--- START ---

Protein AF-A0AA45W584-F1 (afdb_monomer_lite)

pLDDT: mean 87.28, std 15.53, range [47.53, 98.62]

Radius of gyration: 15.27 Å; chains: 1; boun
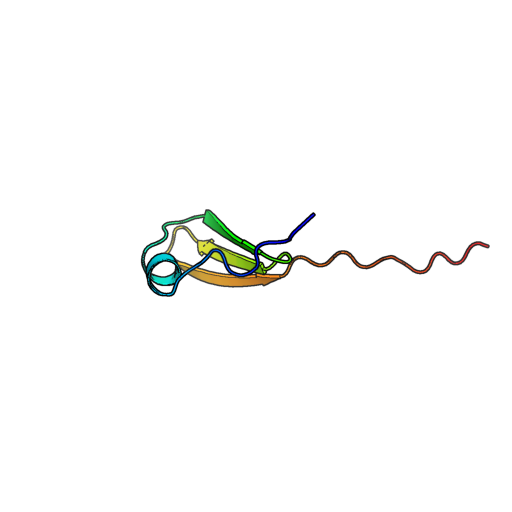ding box: 32×27×41 Å

Organism: NCBI:txid405559

Sequence (52 aa):
MAYSSGKLTKNLVRTLGPGRHGDGHGLYLVVDPSGARRWIVRVTVEGTGIGR

Secondary structure (DSSP, 8-state):
---------HHHHHH--SEEEEEETTEEEEE-TTS-EEEEE-----------

Structure (mmCIF, N/CA/C/O backbone):
data_AF-A0AA45W584-F1
#
_entry.id   AF-A0AA45W584-F1
#
loop_
_atom_site.group_PDB
_atom_site.id
_atom_site.type_symbol
_atom_site.label_atom_id
_atom_site.label_alt_id
_atom_site.label_comp_id
_atom_site.label_asym_id
_atom_site.label_entity_id
_atom_site.label_seq_id
_atom_site.pdbx_PDB_ins_code
_atom_site.Cartn_x
_atom_site.Cartn_y
_atom_site.Cartn_z
_atom_site.occupancy
_atom_site.B_iso_or_equiv
_atom_site.auth_seq_id
_atom_site.auth_comp_id
_atom_site.auth_asym_id
_atom_site.auth_atom_id
_atom_site.pdbx_PDB_model_num
ATOM 1 N N . MET A 1 1 ? 14.605 -16.119 -10.362 1.00 50.62 1 MET A N 1
ATOM 2 C CA . MET A 1 1 ? 13.986 -15.551 -9.144 1.00 50.62 1 MET A CA 1
ATOM 3 C C . MET A 1 1 ? 12.480 -15.672 -9.283 1.00 50.62 1 MET A C 1
ATOM 5 O O . MET A 1 1 ? 11.934 -15.092 -10.212 1.00 50.62 1 MET A O 1
ATOM 9 N N . ALA A 1 2 ? 11.820 -16.464 -8.439 1.00 47.53 2 ALA A N 1
ATOM 10 C CA . ALA A 1 2 ? 10.363 -16.552 -8.453 1.00 47.53 2 ALA A CA 1
ATOM 11 C C . ALA A 1 2 ? 9.785 -15.285 -7.809 1.00 47.53 2 ALA A C 1
ATOM 13 O O . ALA A 1 2 ? 10.030 -15.014 -6.635 1.00 47.53 2 ALA A O 1
ATOM 14 N N . TYR A 1 3 ? 9.054 -14.485 -8.579 1.00 56.94 3 TYR A N 1
ATOM 15 C CA . TYR A 1 3 ? 8.240 -13.401 -8.045 1.00 56.94 3 TYR A CA 1
ATOM 16 C C . TYR A 1 3 ? 6.964 -14.031 -7.485 1.00 56.94 3 TYR A C 1
ATOM 18 O O . TYR A 1 3 ? 6.053 -14.400 -8.217 1.00 56.94 3 TYR A O 1
ATOM 26 N N . SER A 1 4 ? 6.894 -14.219 -6.172 1.00 60.09 4 SER A N 1
ATOM 27 C CA . SER A 1 4 ? 5.618 -14.517 -5.523 1.00 60.09 4 SER A CA 1
ATOM 28 C C . SER A 1 4 ? 4.694 -13.304 -5.720 1.00 60.09 4 SER A C 1
ATOM 30 O O . SER A 1 4 ? 4.911 -12.264 -5.093 1.00 60.09 4 SER A O 1
ATOM 32 N N . SER A 1 5 ? 3.737 -13.416 -6.642 1.00 66.38 5 SER A N 1
ATOM 33 C CA . SER A 1 5 ? 2.689 -12.422 -6.910 1.00 66.38 5 SER A CA 1
ATOM 34 C C . SER A 1 5 ? 1.588 -12.504 -5.846 1.00 66.38 5 SER A C 1
ATOM 36 O O . SER A 1 5 ? 1.289 -13.604 -5.384 1.00 66.38 5 SER A O 1
ATOM 38 N N . GLY A 1 6 ? 0.984 -11.374 -5.462 1.00 71.12 6 GLY A N 1
ATOM 39 C CA . GLY A 1 6 ? -0.189 -11.330 -4.581 1.00 71.12 6 GLY A CA 1
ATOM 40 C C . GLY A 1 6 ? 0.132 -11.562 -3.103 1.00 71.12 6 GLY A C 1
ATOM 41 O O . GLY A 1 6 ? -0.155 -12.627 -2.558 1.00 71.12 6 GLY A O 1
ATOM 42 N N . LYS A 1 7 ? 0.733 -10.569 -2.433 1.00 85.12 7 LYS A N 1
ATOM 43 C CA . LYS A 1 7 ? 1.010 -10.632 -0.980 1.00 85.12 7 LYS A CA 1
ATOM 44 C C . LYS A 1 7 ? -0.150 -10.141 -0.118 1.00 85.12 7 LYS A C 1
ATOM 46 O O . LYS A 1 7 ? -0.236 -10.509 1.055 1.00 85.12 7 LYS A O 1
ATOM 51 N N . LEU A 1 8 ? -1.018 -9.293 -0.655 1.00 94.12 8 LEU A N 1
ATOM 52 C CA . LEU A 1 8 ? -2.158 -8.763 0.068 1.00 94.12 8 LEU A CA 1
ATOM 53 C C . LEU A 1 8 ? -3.349 -9.707 -0.067 1.00 94.12 8 LEU A C 1
ATOM 55 O O . LEU A 1 8 ? -3.691 -10.202 -1.134 1.00 94.12 8 LEU A O 1
ATOM 59 N N . THR A 1 9 ? -4.025 -9.925 1.055 1.00 94.38 9 THR A N 1
ATOM 60 C CA . THR A 1 9 ? -5.309 -10.625 1.103 1.00 94.38 9 THR A CA 1
ATOM 61 C C . THR A 1 9 ? -6.431 -9.617 1.313 1.00 94.38 9 THR A C 1
ATOM 63 O O . THR A 1 9 ? -6.204 -8.509 1.804 1.00 94.38 9 THR A O 1
ATOM 66 N N . LYS A 1 10 ? -7.680 -10.014 1.042 1.00 94.56 10 LYS A N 1
ATOM 67 C CA . LYS A 1 10 ? -8.861 -9.180 1.327 1.00 94.56 10 LYS A CA 1
ATOM 68 C C . LYS A 1 10 ? -8.895 -8.681 2.776 1.00 94.56 10 LYS A C 1
ATOM 70 O O . LYS A 1 10 ? -9.347 -7.565 3.025 1.00 94.56 10 LYS A O 1
ATOM 75 N N . ASN A 1 11 ? -8.431 -9.492 3.731 1.00 96.31 11 ASN A N 1
ATOM 76 C CA . ASN A 1 11 ? -8.379 -9.076 5.129 1.00 96.31 11 ASN A CA 1
ATOM 77 C C . ASN A 1 11 ? -7.348 -7.961 5.337 1.00 96.31 11 ASN A C 1
ATOM 79 O O . ASN A 1 11 ? -7.694 -6.915 5.875 1.00 96.31 11 ASN A O 1
ATOM 83 N N . LEU A 1 12 ? -6.127 -8.138 4.822 1.00 95.94 12 LEU A N 1
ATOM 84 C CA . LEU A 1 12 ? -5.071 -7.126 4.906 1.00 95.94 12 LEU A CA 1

--- END ---

What to work on: Of the lines above, retype only those from the line containing "ATOM 36 O O" through the line containing "ATOM 52 C CA", including both, exactly.

Solved problem:
ATOM 36 O O . SER A 1 5 ? 1.289 -13.604 -5.384 1.00 66.38 5 SER A O 1
ATOM 38 N N . GLY A 1 6 ? 0.984 -11.374 -5.462 1.00 71.12 6 GLY A N 1
ATOM 39 C CA . GLY A 1 6 ? -0.189 -11.330 -4.581 1.00 71.12 6 GLY A CA 1
ATOM 40 C C . GLY A 1 6 ? 0.132 -11.562 -3.103 1.00 71.12 6 GLY A C 1
ATOM 41 O O . GLY A 1 6 ? -0.155 -12.627 -2.558 1.00 71.12 6 GLY A O 1
ATOM 42 N N . LYS A 1 7 ? 0.733 -10.569 -2.433 1.00 85.12 7 LYS A N 1
ATOM 43 C CA . LYS A 1 7 ? 1.010 -10.632 -0.980 1.00 85.12 7 LYS A CA 1
ATOM 44 C C . LYS A 1 7 ? -0.150 -10.141 -0.118 1.00 85.12 7 LYS A C 1
ATOM 46 O O . LYS A 1 7 ? -0.236 -10.509 1.055 1.00 85.12 7 LYS A O 1
ATOM 51 N N . LEU A 1 8 ? -1.018 -9.293 -0.655 1.00 94.12 8 LEU A N 1
ATOM 52 C CA . LEU A 1 8 ? -2.158 -8.763 0.068 1.00 94.12 8 LEU A CA 1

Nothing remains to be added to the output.